Narendra Modi's India is turning out to be quite different from Manmohan Singh's India. This is borne out by America's shift in policy. If the old India often appeared like a supplicant before the US, the roles seem reversed now. Consider technology, for example. From the 1980s, the US was determined to scuttle India's space programme. It refused ISRO's request for assistance in cryogenic technology development. India then found Russia willing to help, but the US forced Russia to renege on its agreement. Thereupon P. V. Narasimha Rao announced, in 1993, that India would develop cryogenic technology indigenously. An angry US warned that its two-year ban on selling space components to ISRO would be extended. All this hostility was on the plea that India was actually after nuclear weapons development. Yet the US did not lift a finger in protest when China and North Korea equipped Pakistan with nuclear capability. Despite all the obstructionism, GSLV's advanced rocket soared into space last January, a triumph for India and a reproach to America.
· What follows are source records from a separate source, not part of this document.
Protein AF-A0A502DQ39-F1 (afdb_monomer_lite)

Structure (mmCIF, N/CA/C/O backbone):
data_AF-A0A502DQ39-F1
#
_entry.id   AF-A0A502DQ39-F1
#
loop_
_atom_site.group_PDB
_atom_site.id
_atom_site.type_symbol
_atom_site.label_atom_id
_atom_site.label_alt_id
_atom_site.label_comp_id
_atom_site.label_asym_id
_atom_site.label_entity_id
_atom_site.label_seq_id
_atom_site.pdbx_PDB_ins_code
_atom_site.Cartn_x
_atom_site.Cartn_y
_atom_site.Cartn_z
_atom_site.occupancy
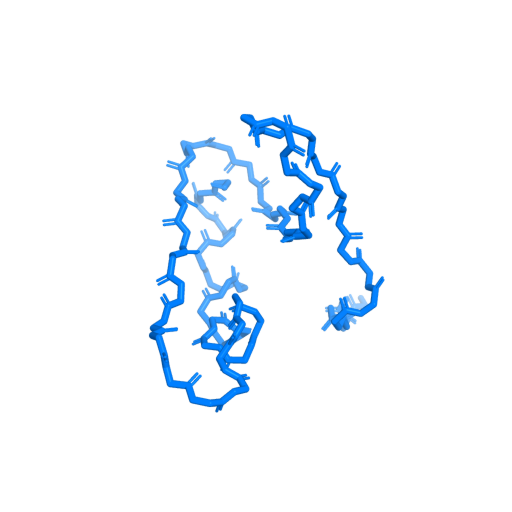_atom_site.B_iso_or_equiv
_atom_site.auth_seq_id
_atom_site.auth_comp_id
_atom_site.auth_asym_id
_atom_site.auth_atom_id
_atom_site.pdbx_PDB_model_num
ATOM 1 N N . MET A 1 1 ? 16.050 10.185 -13.160 1.00 36.84 1 MET A N 1
ATOM 2 C CA . MET A 1 1 ? 15.877 10.597 -11.750 1.00 36.84 1 MET A CA 1
ATOM 3 C C . MET A 1 1 ? 15.287 9.423 -10.984 1.00 36.84 1 MET A C 1
ATOM 5 O O . MET A 1 1 ? 14.263 8.925 -11.442 1.00 36.84 1 MET A O 1
ATOM 9 N N . PRO A 1 2 ? 15.899 8.901 -9.907 1.00 47.38 2 PRO A N 1
ATOM 10 C CA . PRO A 1 2 ? 15.230 7.877 -9.119 1.00 47.38 2 PRO A CA 1
ATOM 11 C C . PRO A 1 2 ? 14.057 8.543 -8.396 1.00 47.38 2 PRO A C 1
ATOM 13 O O . PRO A 1 2 ? 14.255 9.417 -7.562 1.00 47.38 2 PRO A O 1
ATOM 16 N N . MET A 1 3 ? 12.832 8.155 -8.744 1.00 53.53 3 MET A N 1
ATOM 17 C CA . MET A 1 3 ? 11.648 8.533 -7.982 1.00 53.53 3 MET A CA 1
ATOM 18 C C . MET A 1 3 ? 11.755 7.828 -6.623 1.00 53.53 3 MET A C 1
ATOM 20 O O . MET A 1 3 ? 11.614 6.599 -6.507 1.00 53.53 3 MET A O 1
ATOM 24 N N . THR A 1 4 ? 12.152 8.581 -5.603 1.00 56.81 4 THR A N 1
ATOM 25 C CA . THR A 1 4 ? 12.016 8.163 -4.210 1.00 56.81 4 THR A CA 1
ATOM 26 C C . THR A 1 4 ? 10.527 8.204 -3.921 1.00 56.81 4 THR A C 1
ATOM 28 O O . THR A 1 4 ? 9.903 9.253 -4.006 1.00 56.81 4 THR A O 1
ATOM 31 N N . LEU A 1 5 ? 9.933 7.037 -3.706 1.00 63.31 5 LEU A N 1
ATOM 32 C CA . LEU A 1 5 ? 8.548 6.961 -3.275 1.00 63.31 5 LEU A CA 1
ATOM 33 C C . LEU A 1 5 ? 8.570 7.063 -1.763 1.00 63.31 5 LEU A C 1
ATOM 35 O O . LEU A 1 5 ? 9.218 6.256 -1.093 1.00 63.31 5 LEU A O 1
ATOM 39 N N . GLU A 1 6 ? 7.912 8.085 -1.255 1.00 69.31 6 GLU A N 1
ATOM 40 C CA . GLU A 1 6 ? 7.799 8.342 0.171 1.00 69.31 6 GLU A CA 1
ATOM 41 C C . GLU A 1 6 ? 6.400 7.962 0.634 1.00 69.31 6 GLU A C 1
ATOM 43 O O . GLU A 1 6 ? 5.445 8.042 -0.143 1.00 69.31 6 GLU A O 1
ATOM 48 N N . VAL A 1 7 ? 6.273 7.573 1.903 1.00 64.69 7 VAL A N 1
ATOM 49 C CA . VAL A 1 7 ? 4.993 7.184 2.521 1.00 64.69 7 VAL A CA 1
ATOM 50 C C . VAL A 1 7 ? 3.914 8.245 2.274 1.00 64.69 7 VAL A C 1
ATOM 52 O O . VAL A 1 7 ? 2.767 7.917 1.988 1.00 64.69 7 VAL A O 1
ATOM 55 N N . GLU A 1 8 ? 4.286 9.523 2.310 1.00 66.06 8 GLU A N 1
ATOM 56 C CA . GLU A 1 8 ? 3.350 10.645 2.191 1.00 66.06 8 GLU A CA 1
ATOM 57 C C . GLU A 1 8 ? 2.803 10.858 0.770 1.00 66.06 8 GLU A C 1
ATOM 59 O O . GLU A 1 8 ? 1.768 11.493 0.597 1.00 66.06 8 GLU A O 1
ATOM 64 N N . THR A 1 9 ? 3.428 10.270 -0.256 1.00 80.62 9 THR A N 1
ATOM 65 C CA . THR A 1 9 ? 3.042 10.470 -1.671 1.00 80.62 9 THR A CA 1
ATOM 66 C C . THR A 1 9 ? 1.914 9.553 -2.162 1.00 80.62 9 THR A C 1
ATOM 68 O O . THR A 1 9 ? 1.606 9.525 -3.354 1.00 80.62 9 THR A O 1
ATOM 71 N N . GLY A 1 10 ? 1.309 8.763 -1.272 1.00 85.56 10 GLY A N 1
ATOM 72 C CA . GLY A 1 10 ? 0.235 7.839 -1.640 1.00 85.56 10 GLY A CA 1
ATOM 73 C C . GLY A 1 10 ? -1.113 8.517 -1.918 1.00 85.56 10 GLY A C 1
ATOM 74 O O . GLY A 1 10 ? -1.329 9.700 -1.664 1.00 85.56 10 GLY A O 1
ATOM 75 N N . GLN A 1 11 ? -2.037 7.732 -2.456 1.00 93.12 11 GLN A N 1
ATOM 76 C CA . GLN A 1 11 ? -3.402 8.126 -2.796 1.00 93.12 11 GLN A CA 1
ATOM 77 C C . GLN A 1 11 ? -4.391 7.628 -1.736 1.00 93.12 11 GLN A C 1
ATOM 79 O O . GLN A 1 11 ? -4.057 6.800 -0.889 1.00 93.12 11 GLN A O 1
ATOM 84 N N . PHE A 1 12 ? -5.635 8.106 -1.804 1.00 95.69 12 PHE A N 1
ATOM 85 C CA . PHE A 1 12 ? -6.730 7.618 -0.968 1.00 95.69 12 PHE A CA 1
ATOM 86 C C . PHE A 1 12 ? -7.901 7.122 -1.815 1.00 95.69 12 PHE A C 1
ATOM 88 O O . PHE A 1 12 ? -8.204 7.698 -2.858 1.00 95.69 12 PHE A O 1
ATOM 95 N N . VAL A 1 13 ? -8.584 6.083 -1.340 1.00 96.56 13 VAL A N 1
ATOM 96 C CA . VAL A 1 13 ? -9.831 5.566 -1.920 1.00 96.56 13 VAL A CA 1
ATOM 97 C C . VAL A 1 13 ? -10.870 5.347 -0.823 1.00 96.56 13 VAL A C 1
ATOM 99 O O . VAL A 1 13 ? -10.520 5.020 0.309 1.00 96.56 13 VAL A O 1
ATOM 102 N N . GLN A 1 14 ? -12.147 5.531 -1.160 1.00 98.12 14 GLN A N 1
ATOM 103 C CA . GLN A 1 14 ? -13.262 5.163 -0.290 1.00 98.12 14 GLN A CA 1
ATOM 104 C C . GLN A 1 14 ? -13.699 3.734 -0.608 1.00 98.12 14 GLN A C 1
ATOM 106 O O . GLN A 1 14 ? -14.087 3.445 -1.740 1.00 98.12 14 GLN A O 1
ATOM 111 N N . ALA A 1 15 ? -13.663 2.849 0.383 1.00 96.25 15 ALA A N 1
ATOM 112 C CA . ALA A 1 15 ? -14.124 1.472 0.245 1.00 96.25 15 ALA A CA 1
ATOM 113 C C . ALA A 1 15 ? -14.840 1.036 1.524 1.00 96.25 15 ALA A C 1
ATOM 115 O O . ALA A 1 15 ? -14.280 1.124 2.612 1.00 96.25 15 ALA A O 1
ATOM 116 N N . ASN A 1 16 ? -16.088 0.579 1.396 1.00 97.69 16 ASN A N 1
ATOM 117 C CA . ASN A 1 16 ? -16.913 0.142 2.528 1.00 97.69 16 ASN A CA 1
ATOM 118 C C . ASN A 1 16 ? -16.980 1.165 3.688 1.00 97.69 16 ASN A C 1
ATOM 120 O O . ASN A 1 16 ? -16.848 0.815 4.856 1.00 97.69 16 ASN A O 1
ATOM 124 N N . GLY A 1 17 ? -17.105 2.455 3.358 1.00 97.88 17 GLY A N 1
ATOM 125 C CA . GLY A 1 17 ? -17.125 3.546 4.343 1.00 97.88 17 GLY A CA 1
ATOM 126 C C . GLY A 1 17 ? -15.765 3.897 4.964 1.00 97.88 17 GLY A C 1
ATOM 127 O O . GLY A 1 17 ? -15.696 4.814 5.777 1.00 97.88 17 GLY A O 1
ATOM 128 N N . LEU A 1 18 ? -14.682 3.219 4.574 1.00 97.38 18 LEU A N 1
ATOM 129 C CA . LEU A 1 18 ? -13.326 3.480 5.054 1.00 97.38 18 LEU A CA 1
ATOM 130 C C . LEU A 1 18 ? -12.529 4.295 4.035 1.00 97.38 18 LEU A C 1
ATOM 132 O O . LEU A 1 18 ? -12.536 3.987 2.841 1.00 97.38 18 LEU A O 1
ATOM 136 N N . LYS A 1 19 ? -11.783 5.288 4.532 1.00 97.38 19 LYS A N 1
ATOM 137 C CA . LYS A 1 19 ? -10.787 6.031 3.754 1.00 97.38 19 LYS A CA 1
ATOM 138 C C . LYS A 1 19 ? -9.449 5.306 3.828 1.00 97.38 19 LYS A C 1
ATOM 140 O O . LYS A 1 19 ? -8.759 5.375 4.842 1.00 97.38 19 LYS A O 1
ATOM 145 N N . ILE A 1 20 ? -9.087 4.615 2.754 1.00 96.00 20 ILE A N 1
ATOM 146 C CA . ILE A 1 20 ? -7.900 3.756 2.691 1.00 96.00 20 ILE A CA 1
ATOM 147 C C . ILE A 1 20 ? -6.781 4.486 1.951 1.00 96.00 20 ILE A C 1
ATOM 149 O O . ILE A 1 20 ? -6.983 4.934 0.823 1.00 96.00 20 ILE A O 1
ATOM 153 N N . HIS A 1 21 ? -5.608 4.593 2.579 1.00 95.06 21 HIS A N 1
ATOM 154 C CA . HIS A 1 21 ? -4.378 5.066 1.935 1.00 95.06 21 HIS A CA 1
ATOM 155 C C . HIS A 1 21 ? -3.687 3.924 1.189 1.00 95.06 21 HIS A C 1
ATOM 157 O O . HIS A 1 21 ? -3.598 2.811 1.711 1.00 95.06 21 HIS A O 1
ATOM 163 N N . TYR A 1 22 ? -3.204 4.181 -0.024 1.00 95.44 22 TYR A N 1
ATOM 164 C CA . TYR A 1 22 ? -2.510 3.184 -0.835 1.00 95.44 22 TYR A CA 1
ATOM 165 C C . TYR A 1 22 ? -1.512 3.822 -1.806 1.00 95.44 22 TYR A C 1
ATOM 167 O O . TYR A 1 22 ? -1.592 5.005 -2.130 1.00 95.44 22 TYR A O 1
ATOM 175 N N . HIS A 1 23 ? -0.585 3.014 -2.320 1.00 94.19 23 HIS A N 1
ATOM 176 C CA . HIS A 1 23 ? 0.286 3.388 -3.433 1.00 94.19 23 HIS A CA 1
ATOM 177 C C . HIS A 1 23 ? -0.068 2.535 -4.652 1.00 94.19 23 HIS A C 1
ATOM 179 O O . HIS A 1 23 ? -0.268 1.330 -4.515 1.00 94.19 23 HIS A O 1
ATOM 185 N N . ALA A 1 24 ? -0.120 3.153 -5.831 1.00 93.94 24 ALA A N 1
ATOM 186 C CA . ALA A 1 24 ? -0.286 2.464 -7.108 1.00 93.94 24 ALA A CA 1
ATOM 187 C C . ALA A 1 24 ? 0.875 2.817 -8.030 1.00 93.94 24 ALA A C 1
ATOM 189 O O . ALA A 1 24 ? 1.214 3.992 -8.190 1.00 93.94 24 ALA A O 1
ATOM 190 N N . LEU A 1 25 ? 1.511 1.795 -8.592 1.00 93.38 25 LEU A N 1
ATOM 191 C CA . LEU A 1 25 ? 2.701 1.932 -9.415 1.00 93.38 25 LEU A CA 1
ATOM 192 C C . LEU A 1 25 ? 2.668 0.935 -10.556 1.00 93.38 25 LEU A C 1
ATOM 194 O O . LEU A 1 25 ? 2.249 -0.197 -10.365 1.00 93.38 25 LEU A O 1
ATOM 198 N N . GLY A 1 26 ? 3.226 1.336 -11.692 1.00 94.88 26 GLY A N 1
ATOM 199 C CA . GLY A 1 26 ? 3.272 0.485 -12.870 1.00 94.88 26 GLY A CA 1
ATOM 200 C C . GLY A 1 26 ? 1.952 0.466 -13.632 1.00 94.88 26 GLY A C 1
ATOM 201 O O . GLY A 1 26 ? 1.010 1.210 -13.345 1.00 94.88 26 GLY A O 1
ATOM 202 N N . GLU A 1 27 ? 1.924 -0.383 -14.648 1.00 94.81 27 GLU A N 1
ATOM 203 C CA . GLU A 1 27 ?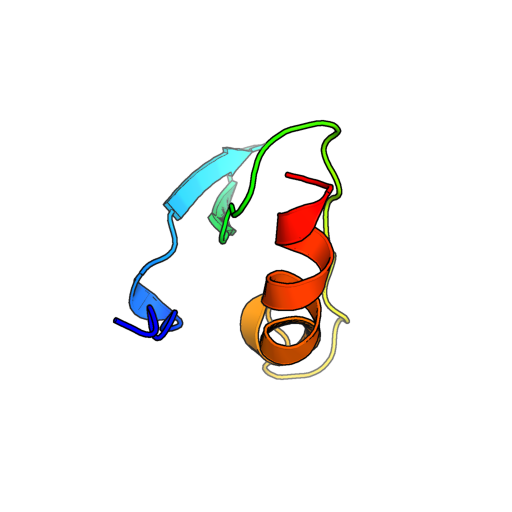 0.823 -0.563 -15.588 1.00 94.81 27 GLU A CA 1
ATOM 204 C C . GLU A 1 27 ? 0.677 -2.059 -15.900 1.00 94.81 27 GLU A C 1
ATOM 206 O O . GLU A 1 27 ? 1.601 -2.845 -15.690 1.00 94.81 27 GLU A O 1
ATOM 211 N N . GLY A 1 28 ? -0.490 -2.473 -16.399 1.00 96.12 28 GLY A N 1
ATOM 212 C CA . GLY A 1 28 ? -0.775 -3.874 -16.721 1.00 96.12 28 GLY A CA 1
ATOM 213 C C . GLY A 1 28 ? -1.717 -4.550 -15.724 1.00 96.12 28 GLY A C 1
ATOM 214 O O . GLY A 1 28 ? -2.633 -3.921 -15.189 1.00 96.12 28 GLY A O 1
ATOM 215 N N . LYS A 1 29 ? -1.551 -5.866 -15.526 1.00 97.88 29 LYS A N 1
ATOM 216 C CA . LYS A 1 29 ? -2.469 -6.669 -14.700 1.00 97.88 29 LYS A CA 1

It was a new America that sent its Defence Secretary, Chuck Hagel, to India a few days ago. Without the slightest embarrassment, he said that India and America must "transform our nations' defence cooperation from simply buying and selling to co-production, co-development and freer exchange of technology". This is what is known as epiphany. Hagel is used to it. Three years ago, as a Senator, he had criticised India for "using Afghanistan as a second front to fund problems for Pakistan from that side of the border". Now, in Delhi's fresh air, he said: "India has a critical responsibility in terms of Afghanistan's security". This is what is known as patriotic opportunism.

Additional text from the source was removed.